• Information supplied
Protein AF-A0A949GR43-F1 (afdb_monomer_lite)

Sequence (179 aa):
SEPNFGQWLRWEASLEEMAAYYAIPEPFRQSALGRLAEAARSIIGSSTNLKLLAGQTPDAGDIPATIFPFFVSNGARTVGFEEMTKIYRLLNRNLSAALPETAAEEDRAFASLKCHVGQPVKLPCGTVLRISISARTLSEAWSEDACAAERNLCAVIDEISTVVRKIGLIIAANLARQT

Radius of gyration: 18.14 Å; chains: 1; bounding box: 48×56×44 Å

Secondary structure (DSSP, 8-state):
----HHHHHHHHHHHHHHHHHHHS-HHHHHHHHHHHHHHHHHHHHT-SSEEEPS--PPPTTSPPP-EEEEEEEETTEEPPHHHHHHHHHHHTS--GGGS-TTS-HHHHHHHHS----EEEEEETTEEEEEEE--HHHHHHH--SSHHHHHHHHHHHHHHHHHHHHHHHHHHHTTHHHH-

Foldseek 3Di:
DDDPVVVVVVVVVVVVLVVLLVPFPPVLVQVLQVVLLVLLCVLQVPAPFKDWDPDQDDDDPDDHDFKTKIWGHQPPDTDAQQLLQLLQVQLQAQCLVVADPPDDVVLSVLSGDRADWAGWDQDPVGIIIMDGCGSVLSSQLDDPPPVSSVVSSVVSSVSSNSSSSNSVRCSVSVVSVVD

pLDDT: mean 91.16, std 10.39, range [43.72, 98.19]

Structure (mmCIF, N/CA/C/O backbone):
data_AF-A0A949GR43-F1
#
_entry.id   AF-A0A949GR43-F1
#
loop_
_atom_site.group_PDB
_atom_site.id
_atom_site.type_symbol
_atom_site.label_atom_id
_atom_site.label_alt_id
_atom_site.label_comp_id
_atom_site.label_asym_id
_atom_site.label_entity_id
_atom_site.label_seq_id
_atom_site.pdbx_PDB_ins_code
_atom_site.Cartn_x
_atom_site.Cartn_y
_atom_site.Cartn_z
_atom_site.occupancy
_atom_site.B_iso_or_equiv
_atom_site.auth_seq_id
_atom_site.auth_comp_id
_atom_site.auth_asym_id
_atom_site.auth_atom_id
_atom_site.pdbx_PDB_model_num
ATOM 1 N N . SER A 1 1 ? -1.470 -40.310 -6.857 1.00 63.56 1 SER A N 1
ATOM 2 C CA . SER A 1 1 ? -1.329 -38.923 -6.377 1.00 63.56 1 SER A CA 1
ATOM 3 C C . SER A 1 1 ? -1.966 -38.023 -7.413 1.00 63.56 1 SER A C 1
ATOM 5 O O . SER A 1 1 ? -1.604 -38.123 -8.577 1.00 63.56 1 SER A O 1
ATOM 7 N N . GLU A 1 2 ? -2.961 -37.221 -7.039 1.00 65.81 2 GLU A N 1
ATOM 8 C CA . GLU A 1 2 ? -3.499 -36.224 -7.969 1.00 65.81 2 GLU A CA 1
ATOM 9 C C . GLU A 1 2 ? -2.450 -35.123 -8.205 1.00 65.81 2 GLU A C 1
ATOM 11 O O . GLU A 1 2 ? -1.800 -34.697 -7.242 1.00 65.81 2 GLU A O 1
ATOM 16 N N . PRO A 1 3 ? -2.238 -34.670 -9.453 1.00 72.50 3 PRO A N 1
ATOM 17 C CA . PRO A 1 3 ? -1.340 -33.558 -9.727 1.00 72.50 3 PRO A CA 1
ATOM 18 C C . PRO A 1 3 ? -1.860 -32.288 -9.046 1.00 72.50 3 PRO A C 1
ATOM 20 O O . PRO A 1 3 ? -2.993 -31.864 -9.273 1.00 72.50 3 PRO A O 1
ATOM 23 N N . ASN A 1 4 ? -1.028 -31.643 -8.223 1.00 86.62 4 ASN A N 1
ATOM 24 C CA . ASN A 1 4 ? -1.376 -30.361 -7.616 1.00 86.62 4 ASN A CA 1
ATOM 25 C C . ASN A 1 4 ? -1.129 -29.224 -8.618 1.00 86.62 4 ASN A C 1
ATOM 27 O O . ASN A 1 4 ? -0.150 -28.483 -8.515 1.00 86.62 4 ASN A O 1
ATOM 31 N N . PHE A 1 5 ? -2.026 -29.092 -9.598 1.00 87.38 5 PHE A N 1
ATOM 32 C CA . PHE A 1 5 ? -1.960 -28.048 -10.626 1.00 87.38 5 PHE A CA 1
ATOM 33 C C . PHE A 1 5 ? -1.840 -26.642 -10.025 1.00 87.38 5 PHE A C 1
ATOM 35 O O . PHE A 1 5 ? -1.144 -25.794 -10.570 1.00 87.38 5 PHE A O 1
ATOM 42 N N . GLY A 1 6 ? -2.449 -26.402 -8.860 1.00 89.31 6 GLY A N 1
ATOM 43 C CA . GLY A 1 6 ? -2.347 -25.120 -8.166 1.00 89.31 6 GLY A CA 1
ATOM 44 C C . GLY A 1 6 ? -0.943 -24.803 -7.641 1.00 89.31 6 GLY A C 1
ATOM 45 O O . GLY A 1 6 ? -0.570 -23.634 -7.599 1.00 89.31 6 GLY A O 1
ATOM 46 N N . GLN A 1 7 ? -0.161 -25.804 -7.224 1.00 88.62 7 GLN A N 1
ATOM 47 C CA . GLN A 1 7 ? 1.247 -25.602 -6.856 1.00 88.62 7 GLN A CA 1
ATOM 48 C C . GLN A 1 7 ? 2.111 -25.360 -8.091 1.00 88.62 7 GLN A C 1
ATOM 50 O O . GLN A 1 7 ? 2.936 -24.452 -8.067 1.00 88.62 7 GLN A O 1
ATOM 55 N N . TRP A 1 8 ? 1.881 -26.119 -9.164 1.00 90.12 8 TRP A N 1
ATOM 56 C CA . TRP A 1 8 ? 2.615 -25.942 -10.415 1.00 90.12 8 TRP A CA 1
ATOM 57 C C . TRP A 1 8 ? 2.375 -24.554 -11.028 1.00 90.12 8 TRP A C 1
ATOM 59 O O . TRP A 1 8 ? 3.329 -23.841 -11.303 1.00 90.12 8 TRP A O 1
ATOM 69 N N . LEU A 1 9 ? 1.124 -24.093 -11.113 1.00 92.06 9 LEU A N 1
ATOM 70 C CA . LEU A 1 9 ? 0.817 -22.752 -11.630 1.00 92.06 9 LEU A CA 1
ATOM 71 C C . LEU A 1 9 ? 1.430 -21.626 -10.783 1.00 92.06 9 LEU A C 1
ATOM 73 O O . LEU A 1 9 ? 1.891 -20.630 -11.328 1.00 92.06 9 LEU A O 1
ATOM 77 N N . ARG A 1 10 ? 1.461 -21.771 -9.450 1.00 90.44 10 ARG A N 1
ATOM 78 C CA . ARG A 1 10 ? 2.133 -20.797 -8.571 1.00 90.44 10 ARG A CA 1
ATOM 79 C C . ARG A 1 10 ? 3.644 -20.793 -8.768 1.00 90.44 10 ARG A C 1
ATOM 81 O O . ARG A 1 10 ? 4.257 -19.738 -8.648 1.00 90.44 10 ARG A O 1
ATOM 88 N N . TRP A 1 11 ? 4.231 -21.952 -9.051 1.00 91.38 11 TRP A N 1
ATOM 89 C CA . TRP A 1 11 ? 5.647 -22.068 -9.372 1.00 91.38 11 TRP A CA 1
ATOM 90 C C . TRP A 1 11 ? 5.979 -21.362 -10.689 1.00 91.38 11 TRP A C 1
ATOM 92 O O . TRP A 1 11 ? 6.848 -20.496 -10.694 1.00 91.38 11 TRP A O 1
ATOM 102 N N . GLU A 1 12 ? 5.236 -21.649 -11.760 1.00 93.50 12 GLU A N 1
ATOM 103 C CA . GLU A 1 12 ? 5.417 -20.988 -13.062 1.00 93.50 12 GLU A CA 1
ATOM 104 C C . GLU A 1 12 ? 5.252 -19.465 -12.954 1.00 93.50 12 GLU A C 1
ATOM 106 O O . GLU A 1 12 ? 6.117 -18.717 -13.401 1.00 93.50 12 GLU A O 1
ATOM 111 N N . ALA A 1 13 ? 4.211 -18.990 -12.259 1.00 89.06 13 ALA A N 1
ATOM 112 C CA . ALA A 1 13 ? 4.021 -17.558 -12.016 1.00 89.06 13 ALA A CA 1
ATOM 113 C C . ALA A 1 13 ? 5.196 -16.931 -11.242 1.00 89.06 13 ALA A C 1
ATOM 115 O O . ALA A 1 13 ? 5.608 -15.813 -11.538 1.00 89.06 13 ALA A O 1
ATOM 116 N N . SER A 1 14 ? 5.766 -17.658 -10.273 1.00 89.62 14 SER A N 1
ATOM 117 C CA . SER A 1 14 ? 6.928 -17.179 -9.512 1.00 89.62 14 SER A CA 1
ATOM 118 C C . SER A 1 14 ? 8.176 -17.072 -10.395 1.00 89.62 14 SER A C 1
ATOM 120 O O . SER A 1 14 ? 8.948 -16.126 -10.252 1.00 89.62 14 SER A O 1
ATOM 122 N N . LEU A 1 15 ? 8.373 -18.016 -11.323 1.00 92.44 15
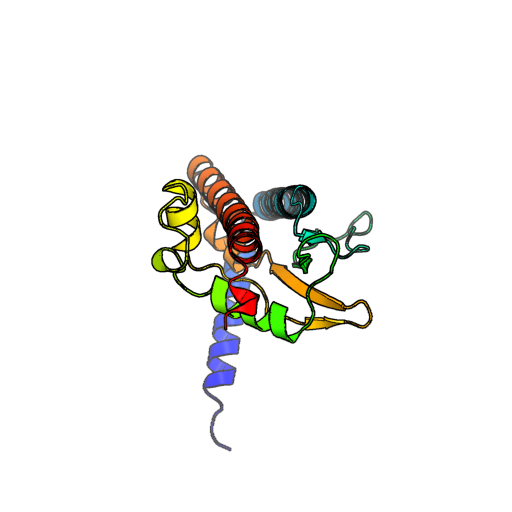 LEU A N 1
ATOM 123 C CA . LEU A 1 15 ? 9.470 -17.963 -12.289 1.00 92.44 15 LEU A CA 1
ATOM 124 C C . LEU A 1 15 ? 9.316 -16.790 -13.261 1.00 92.44 15 LEU A C 1
ATOM 126 O O . LEU A 1 15 ? 10.305 -16.102 -13.519 1.00 92.44 15 LEU A O 1
ATOM 130 N N . GLU A 1 16 ? 8.105 -16.521 -13.760 1.00 92.19 16 GLU A N 1
ATOM 131 C CA . GLU A 1 16 ? 7.859 -15.352 -14.613 1.00 92.19 16 GLU A CA 1
ATOM 132 C C . GLU A 1 16 ? 8.102 -14.032 -13.874 1.00 92.19 16 GLU A C 1
ATOM 134 O O . GLU A 1 16 ? 8.758 -13.145 -14.420 1.00 92.19 16 GLU A O 1
ATOM 139 N N . GLU A 1 17 ? 7.660 -13.903 -12.619 1.00 89.25 17 GLU A N 1
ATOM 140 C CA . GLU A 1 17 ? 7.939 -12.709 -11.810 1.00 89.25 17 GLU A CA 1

• Directions for this task
In the listing above, find the line holding "ATOM 92 O O" and the line holding "ATOM 117 C CA", then output those two lines and every line between them exactly.

• Result
ATOM 92 O O . TRP A 1 11 ? 6.848 -20.496 -10.694 1.00 91.38 11 TRP A O 1
ATOM 102 N N . GLU A 1 12 ? 5.236 -21.649 -11.760 1.00 93.50 12 GLU A N 1
ATOM 103 C CA . GLU A 1 12 ? 5.417 -20.988 -13.062 1.00 93.50 12 GLU A CA 1
ATOM 104 C C . GLU A 1 12 ? 5.252 -19.465 -12.954 1.00 93.50 12 GLU A C 1
ATOM 106 O O . GLU A 1 12 ? 6.117 -18.717 -13.401 1.00 93.50 12 GLU A O 1
ATOM 111 N N . ALA A 1 13 ? 4.211 -18.990 -12.259 1.00 89.06 13 ALA A N 1
ATOM 112 C CA . ALA A 1 13 ? 4.021 -17.558 -12.016 1.00 89.06 13 ALA A CA 1
ATOM 113 C C . ALA A 1 13 ? 5.196 -16.931 -11.242 1.00 89.06 13 ALA A C 1
ATOM 115 O O . ALA A 1 13 ? 5.608 -15.813 -11.538 1.00 89.06 13 ALA A O 1
ATOM 116 N N . SER A 1 14 ? 5.766 -17.658 -10.273 1.00 89.62 14 SER A N 1
ATOM 117 C CA . SER A 1 14 ? 6.928 -17.179 -9.512 1.00 89.62 14 SER A CA 1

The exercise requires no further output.